→ **What you need to do**: Would you please transcribe, exactly as written, the lines of the entries below starting at the one that holds "ATOM 201 C C" and ending at the one that holds "ATOM 217 C CA", both included?

→ **Data supplied**:
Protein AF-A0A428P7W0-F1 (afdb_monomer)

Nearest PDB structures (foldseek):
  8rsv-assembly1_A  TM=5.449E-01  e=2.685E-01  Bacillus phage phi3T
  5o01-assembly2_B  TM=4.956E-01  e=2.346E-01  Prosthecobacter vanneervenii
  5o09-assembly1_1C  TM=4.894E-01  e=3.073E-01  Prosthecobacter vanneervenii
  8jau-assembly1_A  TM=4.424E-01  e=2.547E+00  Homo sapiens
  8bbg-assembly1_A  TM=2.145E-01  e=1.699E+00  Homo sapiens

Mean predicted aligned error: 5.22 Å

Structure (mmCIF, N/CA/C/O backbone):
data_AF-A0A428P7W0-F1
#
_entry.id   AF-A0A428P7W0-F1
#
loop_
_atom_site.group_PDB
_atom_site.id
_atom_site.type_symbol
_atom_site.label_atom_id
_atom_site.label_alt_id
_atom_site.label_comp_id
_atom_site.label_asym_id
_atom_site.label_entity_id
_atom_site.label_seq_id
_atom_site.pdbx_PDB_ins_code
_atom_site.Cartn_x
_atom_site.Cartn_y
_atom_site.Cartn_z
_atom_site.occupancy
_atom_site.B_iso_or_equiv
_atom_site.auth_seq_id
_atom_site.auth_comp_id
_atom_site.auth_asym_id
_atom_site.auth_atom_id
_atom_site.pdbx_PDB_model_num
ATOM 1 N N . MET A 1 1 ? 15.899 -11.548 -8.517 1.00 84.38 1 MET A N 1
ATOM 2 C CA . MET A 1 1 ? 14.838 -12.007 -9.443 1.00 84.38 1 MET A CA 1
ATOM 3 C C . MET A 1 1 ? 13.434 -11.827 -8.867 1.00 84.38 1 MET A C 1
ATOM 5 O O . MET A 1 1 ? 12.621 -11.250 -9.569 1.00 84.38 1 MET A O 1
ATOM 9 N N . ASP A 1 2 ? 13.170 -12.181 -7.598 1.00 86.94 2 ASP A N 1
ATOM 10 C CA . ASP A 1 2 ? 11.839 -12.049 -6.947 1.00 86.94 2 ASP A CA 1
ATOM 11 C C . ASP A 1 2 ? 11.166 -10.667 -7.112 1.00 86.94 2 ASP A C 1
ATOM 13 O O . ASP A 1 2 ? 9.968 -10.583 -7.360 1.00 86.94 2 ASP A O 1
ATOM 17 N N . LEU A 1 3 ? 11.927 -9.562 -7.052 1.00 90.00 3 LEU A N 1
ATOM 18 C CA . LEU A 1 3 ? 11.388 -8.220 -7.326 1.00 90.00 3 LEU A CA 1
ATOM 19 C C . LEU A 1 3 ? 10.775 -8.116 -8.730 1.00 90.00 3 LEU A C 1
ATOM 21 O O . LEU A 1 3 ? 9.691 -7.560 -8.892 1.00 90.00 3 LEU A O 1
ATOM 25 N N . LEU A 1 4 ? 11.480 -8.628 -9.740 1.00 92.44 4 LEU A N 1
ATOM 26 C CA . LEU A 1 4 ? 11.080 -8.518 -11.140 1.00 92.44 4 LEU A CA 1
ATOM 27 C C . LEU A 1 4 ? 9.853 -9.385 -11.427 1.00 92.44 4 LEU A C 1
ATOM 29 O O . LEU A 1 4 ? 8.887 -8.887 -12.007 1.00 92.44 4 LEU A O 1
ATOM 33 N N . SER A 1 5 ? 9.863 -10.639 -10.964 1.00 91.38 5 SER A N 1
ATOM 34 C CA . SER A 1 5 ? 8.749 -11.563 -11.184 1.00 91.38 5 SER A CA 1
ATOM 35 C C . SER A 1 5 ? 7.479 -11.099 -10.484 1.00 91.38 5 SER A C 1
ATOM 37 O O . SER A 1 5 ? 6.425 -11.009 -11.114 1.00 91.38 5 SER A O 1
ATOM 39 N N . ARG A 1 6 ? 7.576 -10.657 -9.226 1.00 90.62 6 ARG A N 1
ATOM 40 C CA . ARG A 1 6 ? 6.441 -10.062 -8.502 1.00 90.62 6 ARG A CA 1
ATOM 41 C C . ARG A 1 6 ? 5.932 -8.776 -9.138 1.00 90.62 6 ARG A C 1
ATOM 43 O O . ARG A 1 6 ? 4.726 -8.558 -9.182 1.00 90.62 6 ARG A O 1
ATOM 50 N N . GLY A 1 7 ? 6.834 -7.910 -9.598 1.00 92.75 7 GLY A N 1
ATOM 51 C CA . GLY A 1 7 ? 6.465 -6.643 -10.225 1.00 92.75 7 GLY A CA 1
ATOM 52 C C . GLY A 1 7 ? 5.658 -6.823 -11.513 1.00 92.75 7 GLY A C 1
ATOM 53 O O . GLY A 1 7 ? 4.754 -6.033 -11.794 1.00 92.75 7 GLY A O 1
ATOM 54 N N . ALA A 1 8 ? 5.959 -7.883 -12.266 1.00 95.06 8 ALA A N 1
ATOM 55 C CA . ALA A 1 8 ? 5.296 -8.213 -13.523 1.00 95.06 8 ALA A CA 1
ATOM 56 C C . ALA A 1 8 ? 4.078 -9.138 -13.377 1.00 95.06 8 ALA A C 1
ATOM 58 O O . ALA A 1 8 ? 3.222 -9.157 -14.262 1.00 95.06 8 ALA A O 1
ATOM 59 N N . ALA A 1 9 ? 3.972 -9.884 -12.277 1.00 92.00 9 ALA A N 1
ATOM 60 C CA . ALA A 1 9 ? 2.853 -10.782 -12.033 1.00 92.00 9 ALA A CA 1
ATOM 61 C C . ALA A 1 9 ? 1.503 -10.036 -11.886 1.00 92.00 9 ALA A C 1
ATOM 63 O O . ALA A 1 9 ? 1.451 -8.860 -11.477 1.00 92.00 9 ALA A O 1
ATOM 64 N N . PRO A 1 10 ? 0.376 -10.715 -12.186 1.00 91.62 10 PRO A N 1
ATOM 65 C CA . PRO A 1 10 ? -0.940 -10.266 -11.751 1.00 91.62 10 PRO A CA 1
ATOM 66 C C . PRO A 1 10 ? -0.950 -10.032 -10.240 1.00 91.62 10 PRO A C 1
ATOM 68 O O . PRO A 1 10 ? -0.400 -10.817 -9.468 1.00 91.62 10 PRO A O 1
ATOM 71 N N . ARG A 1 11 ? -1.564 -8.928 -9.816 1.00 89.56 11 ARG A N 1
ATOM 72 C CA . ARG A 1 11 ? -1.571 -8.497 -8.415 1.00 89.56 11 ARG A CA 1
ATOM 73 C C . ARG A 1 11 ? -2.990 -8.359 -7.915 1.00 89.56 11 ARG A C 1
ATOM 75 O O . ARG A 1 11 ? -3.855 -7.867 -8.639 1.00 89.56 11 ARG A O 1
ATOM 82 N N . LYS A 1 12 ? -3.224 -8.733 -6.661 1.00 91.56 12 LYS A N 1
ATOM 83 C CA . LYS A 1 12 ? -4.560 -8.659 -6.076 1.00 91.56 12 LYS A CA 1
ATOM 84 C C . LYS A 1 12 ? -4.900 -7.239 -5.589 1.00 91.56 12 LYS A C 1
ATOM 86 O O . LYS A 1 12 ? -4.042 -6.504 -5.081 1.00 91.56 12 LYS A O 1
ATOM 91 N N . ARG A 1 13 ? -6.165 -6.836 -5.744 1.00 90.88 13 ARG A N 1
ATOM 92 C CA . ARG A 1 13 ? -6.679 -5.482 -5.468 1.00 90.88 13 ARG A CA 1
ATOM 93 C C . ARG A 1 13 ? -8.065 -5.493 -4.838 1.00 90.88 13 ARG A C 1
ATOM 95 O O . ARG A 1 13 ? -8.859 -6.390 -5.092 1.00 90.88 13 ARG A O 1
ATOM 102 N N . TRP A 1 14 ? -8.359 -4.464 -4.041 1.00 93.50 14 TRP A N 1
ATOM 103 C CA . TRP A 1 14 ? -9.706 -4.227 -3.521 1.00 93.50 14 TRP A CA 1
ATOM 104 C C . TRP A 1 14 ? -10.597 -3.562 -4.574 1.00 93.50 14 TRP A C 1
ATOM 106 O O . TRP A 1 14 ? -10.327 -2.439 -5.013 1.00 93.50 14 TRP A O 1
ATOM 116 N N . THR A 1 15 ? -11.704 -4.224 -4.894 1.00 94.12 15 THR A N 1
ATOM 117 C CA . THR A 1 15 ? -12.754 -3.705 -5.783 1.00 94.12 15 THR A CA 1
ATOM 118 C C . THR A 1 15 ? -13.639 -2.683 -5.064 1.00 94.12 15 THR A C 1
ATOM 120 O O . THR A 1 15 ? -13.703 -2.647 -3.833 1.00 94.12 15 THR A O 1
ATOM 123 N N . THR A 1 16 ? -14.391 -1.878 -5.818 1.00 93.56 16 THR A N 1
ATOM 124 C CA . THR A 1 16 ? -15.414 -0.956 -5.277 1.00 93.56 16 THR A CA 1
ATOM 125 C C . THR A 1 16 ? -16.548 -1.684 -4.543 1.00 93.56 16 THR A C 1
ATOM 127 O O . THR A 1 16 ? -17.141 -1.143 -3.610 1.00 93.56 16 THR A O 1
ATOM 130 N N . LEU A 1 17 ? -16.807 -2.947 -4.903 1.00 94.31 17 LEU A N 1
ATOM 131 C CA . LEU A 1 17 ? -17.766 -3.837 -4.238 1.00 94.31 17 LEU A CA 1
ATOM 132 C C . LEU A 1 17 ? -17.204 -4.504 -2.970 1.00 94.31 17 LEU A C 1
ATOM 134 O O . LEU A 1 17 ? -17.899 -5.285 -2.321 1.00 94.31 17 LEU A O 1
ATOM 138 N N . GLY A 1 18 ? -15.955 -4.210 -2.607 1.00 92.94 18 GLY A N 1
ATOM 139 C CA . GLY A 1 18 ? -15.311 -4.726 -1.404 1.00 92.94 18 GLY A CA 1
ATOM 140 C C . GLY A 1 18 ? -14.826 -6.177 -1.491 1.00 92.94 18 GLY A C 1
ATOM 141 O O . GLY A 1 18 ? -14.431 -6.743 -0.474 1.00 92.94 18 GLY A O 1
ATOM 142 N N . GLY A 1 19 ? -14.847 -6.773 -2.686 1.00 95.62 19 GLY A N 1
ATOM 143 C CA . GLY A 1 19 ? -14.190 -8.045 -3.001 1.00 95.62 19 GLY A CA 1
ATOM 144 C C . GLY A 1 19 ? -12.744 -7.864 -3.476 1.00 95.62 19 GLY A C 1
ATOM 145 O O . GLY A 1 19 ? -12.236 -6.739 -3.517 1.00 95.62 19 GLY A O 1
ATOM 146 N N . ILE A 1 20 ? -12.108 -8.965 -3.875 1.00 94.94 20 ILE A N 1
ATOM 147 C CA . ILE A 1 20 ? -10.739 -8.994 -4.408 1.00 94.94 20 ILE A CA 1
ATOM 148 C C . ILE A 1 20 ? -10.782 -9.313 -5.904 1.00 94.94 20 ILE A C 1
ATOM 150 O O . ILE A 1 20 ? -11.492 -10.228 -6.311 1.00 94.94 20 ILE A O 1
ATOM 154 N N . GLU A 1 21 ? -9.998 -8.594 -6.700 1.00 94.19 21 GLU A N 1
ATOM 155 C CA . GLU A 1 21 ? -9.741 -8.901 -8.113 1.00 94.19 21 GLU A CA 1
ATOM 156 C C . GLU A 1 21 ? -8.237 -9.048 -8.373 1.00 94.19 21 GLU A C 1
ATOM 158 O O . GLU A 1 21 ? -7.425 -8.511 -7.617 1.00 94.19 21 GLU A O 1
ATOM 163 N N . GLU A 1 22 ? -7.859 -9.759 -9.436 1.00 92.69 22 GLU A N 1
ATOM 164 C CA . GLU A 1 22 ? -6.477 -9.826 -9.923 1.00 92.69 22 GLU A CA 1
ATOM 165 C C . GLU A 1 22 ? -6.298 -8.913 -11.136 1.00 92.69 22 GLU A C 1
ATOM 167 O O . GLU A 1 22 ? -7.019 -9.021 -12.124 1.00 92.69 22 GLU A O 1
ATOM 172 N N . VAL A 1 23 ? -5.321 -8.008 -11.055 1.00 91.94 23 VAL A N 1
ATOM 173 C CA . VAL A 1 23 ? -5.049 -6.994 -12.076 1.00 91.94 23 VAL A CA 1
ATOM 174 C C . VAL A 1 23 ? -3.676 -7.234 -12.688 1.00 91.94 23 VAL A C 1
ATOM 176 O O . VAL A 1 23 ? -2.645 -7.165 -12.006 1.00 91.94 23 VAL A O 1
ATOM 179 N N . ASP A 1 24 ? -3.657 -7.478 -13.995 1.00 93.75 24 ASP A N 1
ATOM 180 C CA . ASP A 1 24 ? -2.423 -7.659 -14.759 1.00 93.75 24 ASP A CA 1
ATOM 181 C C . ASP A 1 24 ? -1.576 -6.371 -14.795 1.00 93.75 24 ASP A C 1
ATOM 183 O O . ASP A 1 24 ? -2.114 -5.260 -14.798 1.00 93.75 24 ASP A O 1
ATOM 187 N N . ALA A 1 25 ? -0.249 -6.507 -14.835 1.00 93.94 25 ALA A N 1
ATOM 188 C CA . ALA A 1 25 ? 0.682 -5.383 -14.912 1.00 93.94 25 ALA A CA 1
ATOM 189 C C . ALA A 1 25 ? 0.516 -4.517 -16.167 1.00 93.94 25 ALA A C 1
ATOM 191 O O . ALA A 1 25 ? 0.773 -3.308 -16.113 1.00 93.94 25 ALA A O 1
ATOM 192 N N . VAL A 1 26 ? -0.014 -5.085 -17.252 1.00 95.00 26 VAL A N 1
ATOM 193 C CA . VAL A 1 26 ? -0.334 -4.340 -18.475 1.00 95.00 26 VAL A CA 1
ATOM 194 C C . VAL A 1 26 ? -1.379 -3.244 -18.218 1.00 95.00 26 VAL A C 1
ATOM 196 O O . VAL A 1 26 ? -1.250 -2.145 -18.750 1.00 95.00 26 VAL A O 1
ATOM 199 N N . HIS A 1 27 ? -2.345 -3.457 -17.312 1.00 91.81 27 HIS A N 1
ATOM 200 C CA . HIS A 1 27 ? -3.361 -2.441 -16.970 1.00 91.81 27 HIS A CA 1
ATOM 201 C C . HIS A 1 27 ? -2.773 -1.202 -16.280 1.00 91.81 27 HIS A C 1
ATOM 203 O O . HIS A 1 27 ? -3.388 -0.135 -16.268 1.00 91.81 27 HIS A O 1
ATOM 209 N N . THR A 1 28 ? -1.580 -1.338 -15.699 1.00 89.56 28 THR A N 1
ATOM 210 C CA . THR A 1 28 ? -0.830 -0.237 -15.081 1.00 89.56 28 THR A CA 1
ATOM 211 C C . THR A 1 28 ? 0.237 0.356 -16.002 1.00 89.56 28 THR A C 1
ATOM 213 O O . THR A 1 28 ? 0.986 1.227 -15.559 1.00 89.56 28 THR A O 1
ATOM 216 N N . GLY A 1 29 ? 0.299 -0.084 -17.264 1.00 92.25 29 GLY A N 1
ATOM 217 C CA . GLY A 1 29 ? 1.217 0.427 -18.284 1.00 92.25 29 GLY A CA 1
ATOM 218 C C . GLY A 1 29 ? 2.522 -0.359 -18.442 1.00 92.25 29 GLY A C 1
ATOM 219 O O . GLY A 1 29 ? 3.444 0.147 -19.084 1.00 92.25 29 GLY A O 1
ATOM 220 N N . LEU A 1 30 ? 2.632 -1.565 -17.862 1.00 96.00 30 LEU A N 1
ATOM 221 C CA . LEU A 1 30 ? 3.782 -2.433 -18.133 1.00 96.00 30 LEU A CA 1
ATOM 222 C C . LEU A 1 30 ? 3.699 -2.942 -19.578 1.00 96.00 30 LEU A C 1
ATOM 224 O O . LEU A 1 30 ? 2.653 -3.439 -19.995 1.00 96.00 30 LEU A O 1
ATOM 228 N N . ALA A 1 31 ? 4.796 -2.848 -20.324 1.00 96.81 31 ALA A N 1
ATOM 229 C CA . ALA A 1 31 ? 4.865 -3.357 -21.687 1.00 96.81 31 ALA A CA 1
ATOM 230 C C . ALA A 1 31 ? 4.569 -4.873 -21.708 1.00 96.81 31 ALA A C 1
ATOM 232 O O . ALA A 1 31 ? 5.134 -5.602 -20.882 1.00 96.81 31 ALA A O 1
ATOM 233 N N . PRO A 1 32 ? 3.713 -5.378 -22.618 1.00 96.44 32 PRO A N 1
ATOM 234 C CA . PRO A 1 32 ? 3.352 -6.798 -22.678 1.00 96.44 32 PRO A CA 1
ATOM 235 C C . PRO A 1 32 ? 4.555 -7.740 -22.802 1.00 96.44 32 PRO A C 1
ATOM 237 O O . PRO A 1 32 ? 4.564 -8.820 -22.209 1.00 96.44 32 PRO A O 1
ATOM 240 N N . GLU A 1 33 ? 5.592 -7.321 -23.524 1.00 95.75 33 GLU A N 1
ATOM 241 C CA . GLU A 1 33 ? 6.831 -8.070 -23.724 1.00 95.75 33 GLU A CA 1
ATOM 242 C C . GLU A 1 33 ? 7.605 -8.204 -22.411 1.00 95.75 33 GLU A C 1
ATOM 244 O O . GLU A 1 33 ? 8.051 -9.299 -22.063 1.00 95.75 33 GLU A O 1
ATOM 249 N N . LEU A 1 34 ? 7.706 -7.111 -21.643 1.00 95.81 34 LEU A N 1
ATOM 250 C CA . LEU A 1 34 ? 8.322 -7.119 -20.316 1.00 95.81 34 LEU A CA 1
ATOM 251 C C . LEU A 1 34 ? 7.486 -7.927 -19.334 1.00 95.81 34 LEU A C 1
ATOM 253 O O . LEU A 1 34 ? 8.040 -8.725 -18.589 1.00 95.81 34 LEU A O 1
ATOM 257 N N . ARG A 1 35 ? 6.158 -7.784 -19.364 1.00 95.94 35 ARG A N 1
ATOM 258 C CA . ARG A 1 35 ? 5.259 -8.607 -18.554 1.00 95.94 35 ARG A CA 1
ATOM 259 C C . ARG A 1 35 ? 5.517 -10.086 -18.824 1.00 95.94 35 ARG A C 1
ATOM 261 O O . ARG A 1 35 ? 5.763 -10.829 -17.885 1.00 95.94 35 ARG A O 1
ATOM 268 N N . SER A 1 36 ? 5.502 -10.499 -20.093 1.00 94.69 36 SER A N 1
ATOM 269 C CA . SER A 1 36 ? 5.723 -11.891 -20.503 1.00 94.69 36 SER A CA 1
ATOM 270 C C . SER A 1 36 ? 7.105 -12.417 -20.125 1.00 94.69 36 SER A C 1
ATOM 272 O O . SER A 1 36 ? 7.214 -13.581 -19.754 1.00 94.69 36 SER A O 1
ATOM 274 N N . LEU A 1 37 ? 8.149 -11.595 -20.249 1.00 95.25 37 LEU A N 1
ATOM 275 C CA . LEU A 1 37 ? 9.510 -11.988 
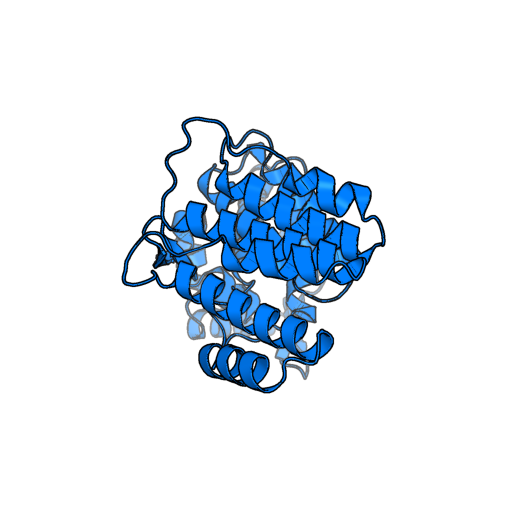-19.900 1.00 95.25 37 LEU A CA 1
ATOM 276 C C . LEU A 1 37 ? 9.688 -12.130 -18.387 1.00 95.25 37 LEU A C 1
ATOM 278 O O . LEU A 1 37 ? 10.246 -13.117 -17.923 1.00 95.25 37 LEU A O 1
ATOM 282 N N . LEU A 1 38 ? 9.245 -11.127 -17.631 1.00 95.19 38 LEU A N 1
ATOM 283 C CA . LEU A 1 38 ? 9.533 -11.018 -16.207 1.00 95.19 38 LEU A CA 1
ATOM 284 C C . LEU A 1 38 ? 8.631 -11.921 -15.359 1.00 95.19 38 LEU A C 1
ATOM 286 O O . LEU A 1 38 ? 9.065 -12.347 -14.298 1.00 95.19 38 LEU A O 1
ATOM 290 N N . SER A 1 39 ? 7.405 -12.230 -15.803 1.00 92.06 39 SER A N 1
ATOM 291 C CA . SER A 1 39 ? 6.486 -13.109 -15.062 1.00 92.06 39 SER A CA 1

→ **Reply to the exercise**:
ATOM 201 C C . HIS A 1 27 ? -2.773 -1.202 -16.280 1.00 91.81 27 HIS A C 1
ATOM 203 O O . HIS A 1 27 ? -3.388 -0.135 -16.268 1.00 91.81 27 HIS A O 1
ATOM 209 N N . THR A 1 28 ? -1.580 -1.338 -15.699 1.00 89.56 28 THR A N 1
ATOM 210 C CA . THR A 1 28 ? -0.830 -0.237 -15.081 1.00 89.56 28 THR A CA 1
ATOM 211 C C . THR A 1 28 ? 0.237 0.356 -16.002 1.00 89.56 28 THR A C 1
ATOM 213 O O . THR A 1 28 ? 0.986 1.227 -15.559 1.00 89.56 28 THR A O 1
ATOM 216 N N . GLY A 1 29 ? 0.299 -0.084 -17.264 1.00 92.25 29 GLY A N 1
ATOM 217 C CA . GLY A 1 29 ? 1.217 0.427 -18.284 1.00 92.25 29 GLY A CA 1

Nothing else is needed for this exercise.